Анализ оперативного планирования командования немецкой армии побуждает нас обратить внимание на территорию между Ригой, Минском и Киевом, на которой должна была решиться судьба русской армии, как это было в Первую мировую войну, в советско-польскую войну и как это случилось в войну, последовавшую за этими двумя. Предыстория плана «Барбаросса» преподносится поэтому как история формирования треугольника с привлечением Японии как возможного партнера в стратегическом движении «клещей», с помощью которых предстояло разбить русскую империю. При этом анализируется, насколько серьезными были разговоры об антироссийском военном альянсе под знаком пакта Гитлера — Пилсудского 1934 г. и каким образом в 1939 г. Гитлер отказался от союза с Польшей, заключив пакт Гитлера — Сталина. Германо-польские военные отношения 1930-х гг. представляют собой малоизученную область историографии. Здесь предстоит проделать большую работу.
Поэтому следует задаться вопросом, когда в Третьем рейхе возникли планы в отношении войны с СССР, когда они стали предметом размышлений военных. Какую роль играют взаимоотношения с Польшей как своеобразным стрелковым окопом, обращенным в сторону русских? Стал ли отход Гитлера от Польши весной 1939 г. результатом намерений создать условия для последующей наступательной войны на Западе или на Востоке? Эти вопросы подводят нас к сути исследования. Наши размышления основываются на тезисе о том, что движение Германии в сторону Второй мировой войны до октября 1939 г. могло разворачиваться по нескольким направлениям, одно из которых — военное столкновение с Красной армией.

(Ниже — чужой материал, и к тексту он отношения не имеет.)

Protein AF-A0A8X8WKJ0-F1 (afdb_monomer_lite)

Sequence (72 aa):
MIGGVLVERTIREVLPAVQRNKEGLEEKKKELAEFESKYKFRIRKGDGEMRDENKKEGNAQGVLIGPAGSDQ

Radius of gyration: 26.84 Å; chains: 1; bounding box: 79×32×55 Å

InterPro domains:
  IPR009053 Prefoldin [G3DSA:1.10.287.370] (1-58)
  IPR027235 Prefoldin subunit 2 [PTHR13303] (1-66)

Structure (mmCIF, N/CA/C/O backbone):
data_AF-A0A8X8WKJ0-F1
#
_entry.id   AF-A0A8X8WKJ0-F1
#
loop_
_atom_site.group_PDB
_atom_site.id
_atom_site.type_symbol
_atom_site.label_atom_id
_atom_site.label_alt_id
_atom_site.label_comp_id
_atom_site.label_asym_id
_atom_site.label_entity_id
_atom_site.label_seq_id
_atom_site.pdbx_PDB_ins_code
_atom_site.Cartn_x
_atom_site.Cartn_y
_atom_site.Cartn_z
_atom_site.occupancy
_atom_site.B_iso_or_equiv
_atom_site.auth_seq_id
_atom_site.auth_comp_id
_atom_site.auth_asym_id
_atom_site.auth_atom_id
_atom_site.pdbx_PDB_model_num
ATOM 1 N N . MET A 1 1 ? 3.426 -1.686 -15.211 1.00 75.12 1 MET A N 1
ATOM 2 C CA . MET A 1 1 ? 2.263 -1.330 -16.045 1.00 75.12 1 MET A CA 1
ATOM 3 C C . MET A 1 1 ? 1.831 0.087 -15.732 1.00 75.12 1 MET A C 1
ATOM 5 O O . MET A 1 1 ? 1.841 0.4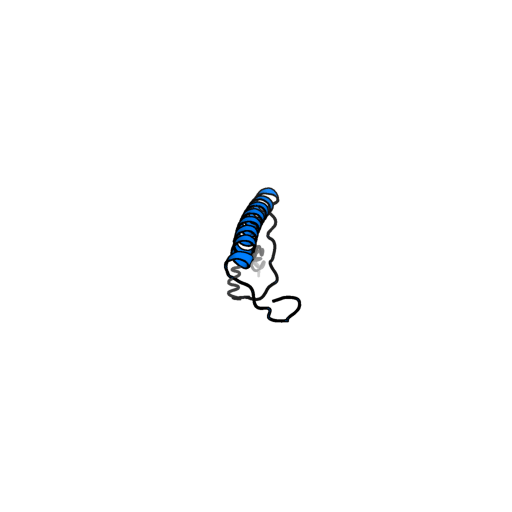54 -14.562 1.00 75.12 1 MET A O 1
ATOM 9 N N . ILE A 1 2 ? 1.468 0.868 -16.744 1.00 83.31 2 ILE A N 1
ATOM 10 C CA . ILE A 1 2 ? 0.830 2.179 -16.578 1.00 83.31 2 ILE A CA 1
ATOM 11 C C . ILE A 1 2 ? -0.457 2.134 -17.396 1.00 83.31 2 ILE A C 1
ATOM 13 O O . ILE A 1 2 ? -0.394 1.906 -18.599 1.00 83.31 2 ILE A O 1
ATOM 17 N N . GLY A 1 3 ? -1.613 2.257 -16.738 1.00 83.50 3 GLY A N 1
ATOM 18 C CA . GLY A 1 3 ? -2.912 2.280 -17.425 1.00 83.50 3 GLY A CA 1
ATOM 19 C C . GLY A 1 3 ? -3.197 1.066 -18.324 1.00 83.50 3 GLY A C 1
ATOM 20 O O . GLY A 1 3 ? -3.881 1.213 -19.326 1.00 83.50 3 GLY A O 1
ATOM 21 N N . GLY A 1 4 ? -2.641 -0.111 -18.012 1.00 86.00 4 GLY A N 1
ATOM 22 C CA . GLY A 1 4 ? -2.799 -1.331 -18.821 1.00 86.00 4 GLY A CA 1
ATOM 23 C C . GLY A 1 4 ? -1.652 -1.628 -19.794 1.00 86.00 4 GLY A C 1
ATOM 24 O O . GLY A 1 4 ? -1.530 -2.759 -20.249 1.00 86.00 4 GLY A O 1
ATOM 25 N N . VAL A 1 5 ? -0.755 -0.671 -20.052 1.00 85.44 5 VAL A N 1
ATOM 26 C CA . VAL A 1 5 ? 0.408 -0.875 -20.932 1.00 85.44 5 VAL A CA 1
ATOM 27 C C . VAL A 1 5 ? 1.587 -1.436 -20.135 1.00 85.44 5 VAL A C 1
ATOM 29 O O . VAL A 1 5 ? 1.944 -0.909 -19.071 1.00 85.44 5 VAL A O 1
ATOM 32 N N . LEU A 1 6 ? 2.199 -2.513 -20.635 1.00 87.56 6 LEU A N 1
ATOM 33 C CA . LEU A 1 6 ? 3.439 -3.062 -20.089 1.00 87.56 6 LEU A CA 1
ATOM 34 C C . LEU A 1 6 ? 4.618 -2.209 -20.570 1.00 87.56 6 LEU A C 1
ATOM 36 O O . LEU A 1 6 ? 4.744 -1.924 -21.754 1.00 87.56 6 LEU A O 1
ATOM 40 N N . VAL A 1 7 ? 5.457 -1.778 -19.634 1.00 88.25 7 VAL A N 1
ATOM 41 C CA . VAL A 1 7 ? 6.611 -0.912 -19.902 1.00 88.25 7 VAL A CA 1
ATOM 42 C C . VAL A 1 7 ? 7.829 -1.597 -19.313 1.00 88.25 7 VAL A C 1
ATOM 44 O O . VAL A 1 7 ? 7.769 -2.039 -18.160 1.00 88.25 7 VAL A O 1
ATOM 47 N N . GLU A 1 8 ? 8.910 -1.671 -20.082 1.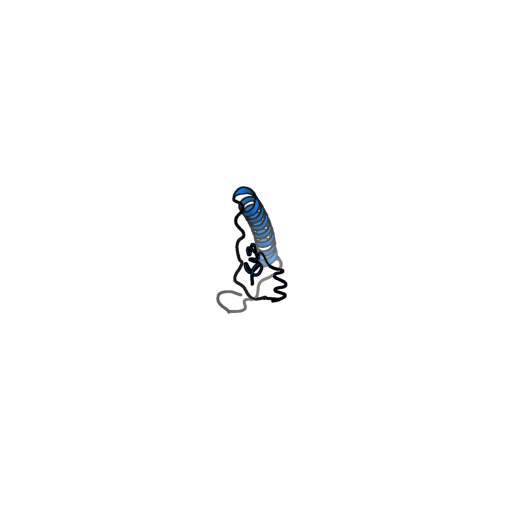00 86.50 8 GLU A N 1
ATOM 48 C CA . GLU A 1 8 ? 10.187 -2.176 -19.591 1.00 86.50 8 GLU A CA 1
ATOM 49 C C . GLU A 1 8 ? 10.734 -1.231 -18.522 1.00 86.50 8 GLU A C 1
ATOM 51 O O . GLU A 1 8 ? 10.831 -0.020 -18.713 1.00 86.50 8 GLU A O 1
ATOM 56 N N . ARG A 1 9 ? 11.041 -1.790 -17.354 1.00 87.75 9 ARG A N 1
ATOM 57 C CA . ARG A 1 9 ? 11.681 -1.076 -16.251 1.00 87.75 9 ARG A CA 1
ATOM 58 C C . ARG A 1 9 ? 12.739 -1.969 -15.646 1.00 87.75 9 ARG A C 1
ATOM 60 O O . ARG A 1 9 ? 12.546 -3.182 -15.544 1.00 87.75 9 ARG A O 1
ATOM 67 N N . THR A 1 10 ? 13.836 -1.373 -15.206 1.00 90.31 10 THR A N 1
ATOM 68 C CA . THR A 1 10 ? 14.896 -2.128 -14.544 1.00 90.31 10 THR A CA 1
ATOM 69 C C . THR A 1 10 ? 14.554 -2.373 -13.078 1.00 90.31 10 THR A C 1
ATOM 71 O O . THR A 1 10 ? 13.845 -1.599 -12.430 1.00 90.31 10 THR A O 1
ATOM 74 N N . ILE A 1 11 ? 15.119 -3.440 -12.511 1.00 81.81 11 ILE A N 1
ATOM 75 C CA . ILE A 1 11 ? 14.977 -3.765 -11.085 1.00 81.81 11 ILE A CA 1
ATOM 76 C C . ILE A 1 11 ? 15.403 -2.571 -10.212 1.00 81.81 11 ILE A C 1
ATOM 78 O O . ILE A 1 11 ? 14.746 -2.271 -9.221 1.00 81.81 11 ILE A O 1
ATOM 82 N N . ARG A 1 12 ? 16.444 -1.828 -10.608 1.00 85.38 12 ARG A N 1
ATOM 83 C CA . ARG A 1 12 ? 16.935 -0.650 -9.873 1.00 85.38 12 ARG A CA 1
ATOM 84 C C . ARG A 1 12 ? 15.895 0.468 -9.758 1.00 85.38 12 ARG A C 1
ATOM 86 O O . ARG A 1 12 ? 15.833 1.127 -8.728 1.00 85.38 12 ARG A O 1
ATOM 93 N N . GLU A 1 13 ? 15.069 0.658 -10.781 1.00 84.25 13 GLU A N 1
ATOM 94 C CA . GLU A 1 13 ? 14.017 1.683 -10.798 1.00 84.25 13 GLU A CA 1
ATOM 95 C C . GLU A 1 13 ? 12.750 1.220 -10.066 1.00 84.25 13 GLU A C 1
ATOM 97 O O . GLU A 1 13 ? 12.021 2.032 -9.498 1.00 84.25 13 GLU A O 1
ATOM 102 N N . VAL A 1 14 ? 12.477 -0.090 -10.068 1.00 86.19 14 VAL A N 1
ATOM 103 C CA . VAL A 1 14 ? 11.245 -0.664 -9.504 1.00 86.19 14 VAL A CA 1
ATOM 104 C C . VAL A 1 14 ? 11.382 -1.015 -8.022 1.00 86.19 14 VAL A C 1
ATOM 106 O O . VAL A 1 14 ? 10.435 -0.808 -7.264 1.00 86.19 14 VAL A O 1
ATOM 109 N N . LEU A 1 15 ? 12.543 -1.500 -7.577 1.00 86.81 15 LEU A N 1
ATOM 110 C CA . LEU A 1 15 ? 12.783 -1.873 -6.179 1.00 86.81 15 LEU A CA 1
ATOM 111 C C . LEU A 1 15 ? 12.427 -0.786 -5.154 1.00 86.81 15 LEU A C 1
ATOM 113 O O . LEU A 1 15 ? 11.703 -1.118 -4.212 1.00 86.81 15 LEU A O 1
ATOM 117 N N . PRO A 1 16 ? 12.848 0.488 -5.303 1.00 90.38 16 PRO A N 1
ATOM 118 C CA . PRO A 1 16 ? 12.502 1.510 -4.316 1.00 90.38 16 PRO A CA 1
ATOM 119 C C . PRO A 1 16 ? 10.990 1.759 -4.252 1.00 90.38 16 PRO A C 1
ATOM 121 O O . PRO A 1 16 ? 10.450 2.007 -3.176 1.00 90.38 16 PRO A O 1
ATOM 124 N N . ALA A 1 17 ? 10.284 1.647 -5.381 1.00 88.69 17 ALA A N 1
ATOM 125 C CA . ALA A 1 17 ? 8.832 1.781 -5.414 1.00 88.69 17 ALA A CA 1
ATOM 126 C C . ALA A 1 17 ? 8.141 0.608 -4.701 1.00 88.69 17 ALA A C 1
ATOM 128 O O . ALA A 1 17 ? 7.215 0.818 -3.924 1.00 88.69 17 ALA A O 1
ATOM 129 N N . VAL A 1 18 ? 8.611 -0.625 -4.915 1.00 89.88 18 VAL A N 1
ATOM 130 C CA . VAL A 1 18 ? 8.056 -1.817 -4.253 1.00 89.88 18 VAL A CA 1
ATOM 131 C C . VAL A 1 18 ? 8.289 -1.778 -2.742 1.00 89.88 18 VAL A C 1
ATOM 133 O O . VAL A 1 18 ? 7.380 -2.107 -1.983 1.00 89.88 18 VAL A O 1
ATOM 136 N N . GLN A 1 19 ? 9.469 -1.341 -2.296 1.00 91.19 19 GLN A N 1
ATOM 137 C CA . GLN A 1 19 ? 9.784 -1.202 -0.871 1.00 91.19 19 GLN A CA 1
ATOM 138 C C . GLN A 1 19 ? 8.887 -0.162 -0.192 1.00 91.19 19 GLN A C 1
ATOM 140 O O . GLN A 1 19 ? 8.195 -0.505 0.765 1.00 91.19 19 GLN A O 1
ATOM 145 N N . ARG A 1 20 ? 8.791 1.053 -0.752 1.00 92.31 20 ARG A N 1
ATOM 146 C CA . ARG A 1 20 ? 7.895 2.102 -0.231 1.00 92.31 20 ARG A CA 1
ATOM 147 C C . ARG A 1 20 ? 6.434 1.659 -0.198 1.00 92.31 20 ARG A C 1
ATOM 149 O O . ARG A 1 20 ? 5.724 1.931 0.765 1.00 92.31 20 ARG A O 1
ATOM 156 N N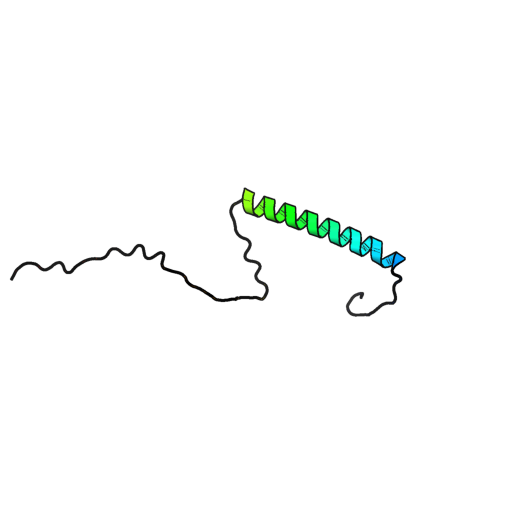 . ASN A 1 21 ? 5.981 0.948 -1.231 1.00 92.19 21 ASN A N 1
ATOM 157 C CA . ASN A 1 21 ? 4.617 0.427 -1.275 1.00 92.19 21 ASN A CA 1
ATOM 158 C C . ASN A 1 21 ? 4.368 -0.616 -0.181 1.00 92.19 21 ASN A C 1
ATOM 160 O O . ASN A 1 21 ? 3.287 -0.636 0.404 1.00 92.19 21 ASN A O 1
ATOM 164 N N . LYS A 1 22 ? 5.351 -1.480 0.098 1.00 91.12 22 LYS A N 1
ATOM 165 C CA . LYS A 1 22 ? 5.251 -2.480 1.163 1.00 91.12 22 LYS A CA 1
ATOM 166 C C . LYS A 1 22 ? 5.163 -1.813 2.533 1.00 91.12 22 LYS A C 1
ATOM 168 O O . LYS A 1 22 ? 4.276 -2.156 3.303 1.00 91.12 22 LYS A O 1
ATOM 173 N N . GLU A 1 23 ? 6.042 -0.856 2.811 1.00 91.19 23 GLU A N 1
ATOM 174 C CA . GLU A 1 23 ? 6.054 -0.109 4.074 1.00 91.19 23 GLU A CA 1
ATOM 175 C C . GLU A 1 23 ? 4.730 0.630 4.298 1.00 91.19 23 GLU A C 1
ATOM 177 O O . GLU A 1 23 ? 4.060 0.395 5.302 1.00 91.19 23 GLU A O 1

Вопреки широко распространенным в историографии представлениям, о войне Германии с СССР речь могла идти уже в 1939 г.
С целью подтверждения этой гипотезы привлечены новые, малоизвестные либо забытые источники, производится рассмотрение исторических эпизодов и взаимосвязей, которые с использованием метода контрафактических размышлений подвергают сомнению укоренившиеся воззрения на немецкую экспансионистскую политику. В целом следует учитывать, что в отношении военных планов Германии 1939 г. многое остается неизученным, так как документы, касающиеся предыстории Второй мировой войны, утрачены, а основные источники, такие как военный дневник боевых действий Верховного главнокомандования вермахта (записи с 14 августа 1939 г.) и военный дневник начальника штаба Верховного командования сухопутных войск Франца Гальдера (записи с 14 августа 1939 г.), относятся к более позднему периоду. Сюда же следует отнести сомнительные интерпретации ключевых источников и дерзкие фальсификации.
Не вызывает сомнения тот факт, что Гитлер в 1939 г. твердо решил как можно быстрее развязать войну с Европой. Он хотел наконец начать военную кампанию и «получить свободу действий на Востоке». Он не стремился вести переговоры и идти на компромисс. Он хотел наносить удары. Последовательность таких военных ударов в конечном счете не имела для него значения. Над чем он мог в какой-то степени задумываться, так это над оценкой рисков и шансов. Однако он не боялся при необходимости вести вызывавшую всеобщий страх тотальную войну на нескольких фронтах. Генеральное направление вот уже на протяжении двух десятилетий было определено: Россия!